In tort law however,
a defendant may be liable for damages despite the fact his false
statement did not induce the plaintiff to negotiate a contract
with him or anybody else.
While a party can always claim
both damages and recision of contract, there may nevertheless
be liability in tort for having fraudulently misrepresented
facts even where a contract between the plaintiff and defendant
cannot for some reason be rescinded.24
As G.H.L. Fridman
explains:
"Liability
for deceit in tort gives rise to common law liability to pay
damages, which does not depend upon the exercise of any judicial
discretion, only upon proof of the necessary ingredients of
the tort.
Recision of a contract for fraudulent
misrepresentation is an equitable remedy, which can be precluded
by various factors, such as affirmation of the contract by conduct,
delay in seeking relief, or misconduct by the plaintiff leading
to the denial of recision on equitable grounds. Thus, while
there is some overlap between tort and contract in respect of
fraudulent misstatements, or conduct, a clear distinction must
be maintained between the effect of falsehood in the law of
tort and its effect in the law of contract."25
According to the law of contract
as well, a plaintiff can both rescind a contract, and claim
for damages on the grounds of deceit.26 If however,
the plaintiff chooses not to rescind the contract on the basis
of a fraudulent misrepresentation by the defendant, he can still
claim for damages resulting from the fraud.27
It is interesting
to note however, it was not until recently the Supreme Court
of Canada decided a plaintiff always has the right to sue either
in contract or in tort, unless a term of the contract excludes
the right to sue in tort. Previously, it was generally accepted
that if a matter was specifically addressed in a contract, and
that matter came to be the subject of litigation, contractual
liability alone would have to form the basis of the claim.28
In BG Checo International Ltd. v. British Columbia (Hydro
& Power Authority)29 however, the
Supreme Court of Canada ruled:
"[the] mere fact that
the parties have dealt with a matter expressly in their contract
does not mean that they intended to exclude the right to sue
in tort ... [i]n so far as the tort duty is not contradicted
by the contract, it remains intact and may be sued upon."30
Insurance Fraud and the
Proof of Loss
In fire insurance policies Statutory
Condition 7, prescribed by Section 148 of the Insurance
Act31 as part of every contract of fire
insurance in force in Ontario, constitutes what may be termed
a statutory fraud provision, for the purposes of fire insurance
law. The content of this Condition differs in some respects
from Common Law Doctrines of Fraud, and while it does not oust
the application of these Common Law Doctrines in every circumstance,
it nonetheless does limit their application in certain respects.
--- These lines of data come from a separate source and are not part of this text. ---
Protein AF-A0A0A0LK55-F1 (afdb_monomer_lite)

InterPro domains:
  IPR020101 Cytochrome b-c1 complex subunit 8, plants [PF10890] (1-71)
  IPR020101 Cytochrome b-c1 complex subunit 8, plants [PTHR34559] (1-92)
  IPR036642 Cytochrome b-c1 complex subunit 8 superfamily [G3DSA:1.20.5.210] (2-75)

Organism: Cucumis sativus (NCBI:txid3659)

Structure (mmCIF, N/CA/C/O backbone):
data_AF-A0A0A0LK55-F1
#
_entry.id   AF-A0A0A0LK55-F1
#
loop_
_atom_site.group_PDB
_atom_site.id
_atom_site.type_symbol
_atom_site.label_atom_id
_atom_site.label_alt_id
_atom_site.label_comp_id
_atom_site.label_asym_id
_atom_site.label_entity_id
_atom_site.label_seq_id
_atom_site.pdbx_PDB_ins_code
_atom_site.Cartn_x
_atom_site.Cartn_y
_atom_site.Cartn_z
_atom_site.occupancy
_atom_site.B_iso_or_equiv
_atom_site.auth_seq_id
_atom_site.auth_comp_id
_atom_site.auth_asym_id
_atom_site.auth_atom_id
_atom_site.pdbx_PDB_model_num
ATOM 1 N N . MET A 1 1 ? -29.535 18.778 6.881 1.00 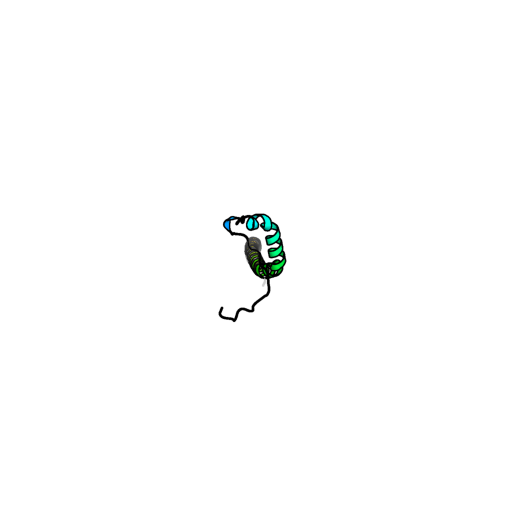51.69 1 MET A N 1
ATOM 2 C CA . MET A 1 1 ? -30.158 17.448 7.071 1.00 51.69 1 MET A CA 1
ATOM 3 C C . MET A 1 1 ? -31.466 17.625 7.838 1.00 51.69 1 MET A C 1
ATOM 5 O O . MET A 1 1 ? -31.430 17.706 9.052 1.00 51.69 1 MET A O 1
ATOM 9 N N . GLY A 1 2 ? -32.597 17.781 7.145 1.00 60.50 2 GLY A N 1
ATOM 10 C CA . GLY A 1 2 ? -33.902 18.103 7.753 1.00 60.50 2 GLY A CA 1
ATOM 11 C C . GLY A 1 2 ? -34.916 16.962 7.660 1.00 60.50 2 GLY A C 1
ATOM 12 O O . GLY A 1 2 ? -36.059 17.197 7.293 1.00 60.50 2 GLY A O 1
ATOM 13 N N . LYS A 1 3 ? -34.494 15.715 7.893 1.00 73.94 3 LYS A N 1
ATOM 14 C CA . LYS A 1 3 ? -35.402 14.556 7.896 1.00 73.94 3 LYS A CA 1
ATOM 15 C C . LYS A 1 3 ? -35.888 14.303 9.322 1.00 73.94 3 LYS A C 1
ATOM 17 O O . LYS A 1 3 ? -35.091 14.403 10.253 1.00 73.94 3 LYS A O 1
ATOM 22 N N . GLN A 1 4 ? -37.174 13.981 9.469 1.00 79.94 4 GLN A N 1
ATOM 23 C CA . GLN A 1 4 ? -37.812 13.681 10.752 1.00 79.94 4 GLN A CA 1
ATOM 24 C C . GLN A 1 4 ? -36.985 12.630 11.519 1.00 79.94 4 GLN A C 1
ATOM 26 O O . GLN A 1 4 ? -36.777 11.532 10.991 1.00 79.94 4 GLN A O 1
ATOM 31 N N . PRO A 1 5 ? -36.485 12.933 12.729 1.00 79.69 5 PRO A N 1
ATOM 32 C CA . PRO A 1 5 ? -35.711 11.968 13.495 1.00 79.69 5 PRO A CA 1
ATOM 33 C C . PRO A 1 5 ? -36.614 10.811 13.934 1.00 79.69 5 PRO A C 1
ATOM 35 O O . PRO A 1 5 ? -37.642 11.011 14.585 1.00 79.69 5 PRO A O 1
ATOM 38 N N . VAL A 1 6 ? -36.224 9.588 13.577 1.00 85.06 6 VAL A N 1
ATOM 39 C CA . VAL A 1 6 ? -36.891 8.363 14.031 1.00 85.06 6 VAL A CA 1
ATOM 40 C C . VAL A 1 6 ? -36.519 8.134 15.495 1.00 85.06 6 VAL A C 1
ATOM 42 O O . VAL A 1 6 ? -35.340 8.032 15.835 1.00 85.06 6 VAL A O 1
ATOM 45 N N . ARG A 1 7 ? -37.518 8.087 16.384 1.00 80.69 7 ARG A N 1
ATOM 46 C CA . ARG A 1 7 ? -37.291 7.871 17.819 1.00 80.69 7 ARG A CA 1
ATOM 47 C C . ARG A 1 7 ? -36.903 6.417 18.074 1.00 80.69 7 ARG A C 1
ATOM 49 O O . ARG A 1 7 ? -37.715 5.520 17.877 1.00 80.69 7 ARG A O 1
ATOM 56 N N . MET A 1 8 ? -35.675 6.199 18.538 1.00 86.06 8 MET A N 1
ATOM 57 C CA . MET A 1 8 ? -35.177 4.881 18.935 1.00 86.06 8 MET A CA 1
ATOM 58 C C . MET A 1 8 ? -35.250 4.732 20.457 1.00 86.06 8 MET A C 1
ATOM 60 O O . MET A 1 8 ? -34.848 5.634 21.191 1.00 86.06 8 MET A O 1
ATOM 64 N N . LYS A 1 9 ? -35.768 3.600 20.945 1.00 84.00 9 LYS A N 1
ATOM 65 C CA . LYS A 1 9 ? -35.717 3.249 22.371 1.00 84.00 9 LYS A CA 1
ATOM 66 C C . LYS A 1 9 ? -34.337 2.666 22.681 1.00 84.00 9 LYS A C 1
ATOM 68 O O . LYS A 1 9 ? -34.135 1.466 22.532 1.00 84.00 9 LYS A O 1
ATOM 73 N N . ALA A 1 10 ? -33.397 3.518 23.078 1.00 86.00 10 ALA A N 1
ATOM 74 C CA . ALA A 1 10 ? -32.060 3.112 23.500 1.00 86.00 10 ALA A CA 1
ATOM 75 C C . ALA A 1 10 ? -31.652 3.861 24.772 1.00 86.00 10 ALA A C 1
ATOM 77 O O . ALA A 1 10 ? -31.962 5.041 24.932 1.00 86.00 10 ALA A O 1
ATOM 78 N N . VAL A 1 11 ? -30.947 3.169 25.663 1.00 87.38 11 VAL A N 1
ATOM 79 C CA . VAL A 1 11 ? -30.311 3.772 26.837 1.00 87.38 11 VAL A CA 1
ATOM 80 C C . VAL A 1 11 ? -28.843 3.988 26.488 1.00 87.38 11 VAL A C 1
ATOM 82 O O . VAL A 1 11 ? -28.141 3.032 26.167 1.00 87.38 11 VAL A O 1
ATOM 85 N N . VAL A 1 12 ? -28.391 5.242 26.506 1.00 85.50 12 VAL A N 1
ATOM 86 C CA . VAL A 1 12 ? -27.007 5.608 26.180 1.00 85.50 12 VAL A CA 1
ATOM 87 C C . VAL A 1 12 ? -26.335 6.126 27.442 1.00 85.50 12 VAL A C 1
ATOM 89 O O . VAL A 1 12 ? -26.733 7.156 27.983 1.00 85.50 12 VAL A O 1
ATOM 92 N N . TYR A 1 13 ? -25.308 5.415 27.899 1.00 88.44 13 TYR A N 1
ATOM 93 C CA . TYR A 1 13 ? -24.445 5.864 28.985 1.00 88.44 13 TYR A CA 1
ATOM 94 C C . TYR A 1 13 ? -23.269 6.637 28.393 1.00 88.44 13 TYR A C 1
ATOM 96 O O . TYR A 1 13 ? -22.571 6.136 27.512 1.00 88.44 13 TYR A O 1
ATOM 104 N N . ALA A 1 14 ? -23.049 7.857 28.874 1.00 84.69 14 ALA A N 1
ATOM 105 C CA . ALA A 1 14 ? -21.940 8.701 28.455 1.00 84.69 14 ALA A CA 1
ATOM 106 C C . ALA A 1 14 ? -21.161 9.186 29.680 1.00 84.69 14 ALA A C 1
ATOM 108 O O . ALA A 1 14 ? -21.740 9.440 30.735 1.00 84.69 14 ALA A O 1
ATOM 109 N N . LEU A 1 15 ? -19.844 9.319 29.521 1.00 86.38 15 LEU A N 1
ATOM 110 C CA . LEU A 1 15 ? -18.957 9.885 30.533 1.00 86.38 15 LEU A CA 1
ATOM 111 C C . LEU A 1 15 ? -18.588 11.320 30.145 1.00 86.38 15 LEU A C 1
ATOM 113 O O . LEU A 1 15 ? -18.508 11.640 28.958 1.00 86.38 15 LEU A O 1
ATOM 117 N N . SER A 1 16 ? -18.337 12.171 31.140 1.00 87.94 16 SER A N 1
ATOM 118 C CA . SER A 1 16 ? -17.879 13.542 30.902 1.00 87.94 16 SER A CA 1
ATOM 119 C C . SER A 1 16 ? -16.559 13.544 30.115 1.00 87.94 16 SER A C 1
ATOM 121 O O . SER A 1 16 ? -15.640 12.803 30.483 1.00 87.94 16 SER A O 1
ATOM 123 N N . PRO A 1 17 ? -16.415 14.390 29.076 1.00 78.56 17 PRO A N 1
ATOM 124 C CA . PRO A 1 17 ? -15.214 14.420 28.238 1.00 78.56 17 PRO A CA 1
ATOM 125 C C . PRO A 1 17 ? -13.950 14.809 29.019 1.00 78.56 17 PRO A C 1
ATOM 127 O O . PRO A 1 17 ? -12.848 14.464 28.609 1.00 78.56 17 PRO A O 1
ATOM 130 N N . PHE A 1 18 ? -14.093 15.461 30.178 1.00 82.62 18 PHE A N 1
ATOM 131 C CA . PHE A 1 18 ? -12.978 15.826 31.060 1.00 82.62 18 PHE A CA 1
ATOM 132 C C . PHE A 1 18 ? -12.427 14.653 31.884 1.00 82.62 18 PHE A C 1
ATOM 134 O O . PHE A 1 18 ? -11.345 14.758 32.451 1.00 82.62 18 PHE A O 1
ATOM 141 N N . GLN A 1 19 ? -13.160 13.537 31.955 1.00 81.12 19 GLN A N 1
ATOM 142 C CA . GLN A 1 19 ? -12.739 12.311 32.644 1.00 81.12 19 GLN A CA 1
ATOM 143 C C . GLN A 1 19 ? -12.225 11.241 31.669 1.00 81.12 19 GLN A C 1
ATOM 145 O O . GLN A 1 19 ? -11.719 10.201 32.087 1.00 81.12 19 GLN A O 1
ATOM 150 N N . GLN A 1 20 ? -12.352 11.479 30.362 1.00 83.94 20 GLN A N 1
ATOM 151 C CA . GLN A 1 20 ? -11.928 10.554 29.319 1.00 83.94 20 GLN A CA 1
ATOM 152 C C . GLN A 1 20 ? -10.513 10.889 28.845 1.00 83.94 20 GLN A C 1
ATOM 154 O O . GLN A 1 20 ? -10.158 12.044 28.615 1.00 83.94 20 GLN A O 1
ATOM 159 N N . LYS A 1 21 ? -9.685 9.863 28.644 1.00 76.00 21 LYS A N 1
ATOM 160 C CA . LYS A 1 21 ? -8.320 10.042 28.142 1.00 76.00 21 LYS A CA 1
ATOM 161 C C . LYS A 1 21 ? -8.337 10.242 26.620 1.00 76.00 21 LYS A C 1
ATOM 163 O O . LYS A 1 21 ? -8.287 9.274 25.863 1.00 76.00 21 LYS A O 1
ATOM 168 N N . ILE A 1 22 ? -8.370 11.510 26.205 1.00 72.56 22 ILE A N 1
ATOM 169 C CA . ILE A 1 22 ? -8.627 12.002 24.834 1.00 72.56 22 ILE A CA 1
ATOM 170 C C . ILE A 1 22 ? -7.715 11.365 23.763 1.00 72.56 22 ILE A C 1
ATOM 172 O O . ILE A 1 22 ? -8.152 11.144 22.638 1.00 72.56 22 ILE A O 1
ATOM 176 N N . MET A 1 23 ? -6.461 11.028 24.092 1.00 75.69 23 MET A N 1
ATOM 177 C CA . MET A 1 23 ? -5.453 10.638 23.087 1.00 75.69 23 MET A CA 1
ATOM 178 C C . MET A 1 23 ? -5.015 9.164 23.109 1.00 75.69 23 MET A C 1
ATOM 180 O O . MET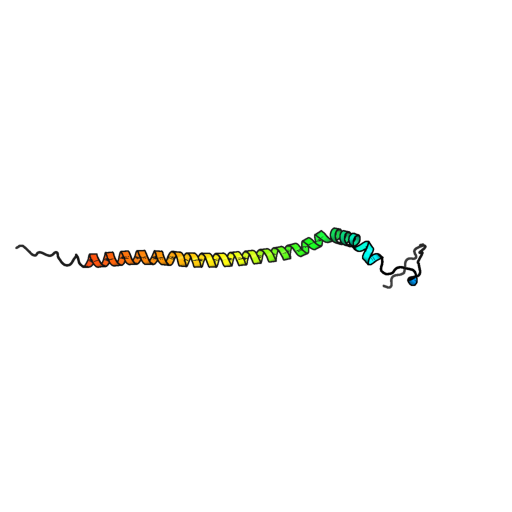 A 1 23 ? -4.153 8.775 22.323 1.00 75.69 23 MET A O 1
ATOM 184 N N . SER A 1 24 ? -5.585 8.309 23.965 1.00 71.81 24 SER A N 1
ATOM 185 C CA . SER A 1 24 ? -5.112 6.910 24.088 1.00 71.81 24 SER A CA 1
ATOM 186 C C . SER A 1 24 ? -5.388 6.064 22.844 1.00 71.81 24 SER A C 1
ATOM 188 O O . SER A 1 24 ? -4.569 5.231 22.466 1.00 71.81 24 SER A O 1
ATOM 190 N N . GLY A 1 25 ? -6.538 6.283 22.200 1.00 70.69 25 GLY A N 1
ATOM 191 C CA . GLY A 1 25 ? -6.996 5.470 21.068 1.00 70.69 25 GLY A CA 1
ATOM 192 C C . GLY A 1 25 ? -6.264 5.740 19.750 1.00 70.69 25 GLY A C 1
ATOM 193 O O . GLY A 1 25 ? -6.444 4.996 18.785 1.00 70.69 25 GLY A O 1
ATOM 194 N N . LEU A 1 26 ? -5.448 6.799 19.683 1.00 72.12 26 LEU A N 1
ATOM 195 C CA . LEU A 1 26 ? -4.651 7.089 18.492 1.00 72.12 26 LEU A CA 1
ATOM 196 C C . LEU A 1 26 ? -3.360 6.264 18.470 1.00 72.12 26 LEU A C 1
ATOM 198 O O . LEU A 1 26 ? -2.978 5.784 17.413 1.00 72.12 26 LEU A O 1
ATOM 202 N N . TRP A 1 27 ? -2.736 6.045 19.631 1.00 75.25 27 TRP A N 1
ATOM 203 C CA . TRP A 1 27 ? -1.453 5.344 19.727 1.00 75.25 27 TRP A CA 1
ATOM 204 C C . TRP A 1 27 ? -1.595 3.838 19.966 1.00 75.25 27 TRP A C 1
ATOM 206 O O . TRP A 1 27 ? -0.856 3.057 19.374 1.00 75.25 27 TRP A O 1
ATOM 216 N N . ASN A 1 28 ? -2.577 3.418 20.769 1.00 71.62 28 ASN A N 1
ATOM 217 C CA . ASN A 1 28 ? -2.757 2.003 21.114 1.00 71.62 28 ASN A CA 1
ATOM 218 C C . ASN A 1 28 ? -3.317 1.157 19.955 1.00 71.62 28 ASN A C 1
ATOM 220 O O . ASN A 1 28 ? -3.019 -0.030 19.869 1.00 71.62 28 ASN A O 1
ATOM 224 N N . ASP A 1 29 ? -4.067 1.767 19.031 1.00 72.44 29 ASP A N 1
ATOM 225 C CA . ASP A 1 29 ? -4.749 1.051 17.941 1.00 72.44 29 ASP A CA 1
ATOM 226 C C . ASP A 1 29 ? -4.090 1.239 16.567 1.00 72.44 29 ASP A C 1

Section 148 of the Insurance Act makes clear that "no
variation or omission of or addition to any Statutory Condition
is binding on the insured."32
Statutory conditions
6 and 7 must be read together:
"6. (1)
Upon the occurrence of any loss of or damage to the insured
property, the insured shall, if the loss or damage is covered
by the contract, in addition to observing the requirements
of conditions 9, 10 and 11,
(a) forthwith
give notice thereof in writing to the insurer;
(b) deliver as
soon as practicable to the insurer a proof of loss verified
by statutory declaration,
(i)
giving a complete inventory of the destroyed and damaged property
and. showing in detail quantities, costs, actual
cash value and particulars of amount of loss claimed,
(ii) stating when and how the loss
occurred and if caused by fire or explosion due to ignition,
how the fire or explosion originated, so far as the insured
knows or believes,
(iii) stating that the loss did not
occur through any wilful act or neglect or the procurement,
means or connivance of the insured,
(iv) showing the amount of other
insurances and the names of other insurers,
(v) showing the interest of the insured
and of all others in the property with particulars of all
liens, encumbrances and other charges upon the property,
(vi) showing any changes in title,
use, occupation, location, possession or exposures of the
property since the issue of the contract,
(vii) showing the place where the
property insured was at the time of loss;
( c) if required,
give a complete inventory of undamaged property and showing
in detail quantities, costs, actual cash values;
(d) if required and if practicable,
produce books of account, warehouse receipts and stock lists,
and furnish invoices and other vouchers verified by statutory
declaration, and furnish a copy of the written portion of
any other contract.
(2) The evidence furnished under
clauses (1) ( c) and (d) of this condition shall not be considered
proofs of loss within the meaning of conditions 12 and 13.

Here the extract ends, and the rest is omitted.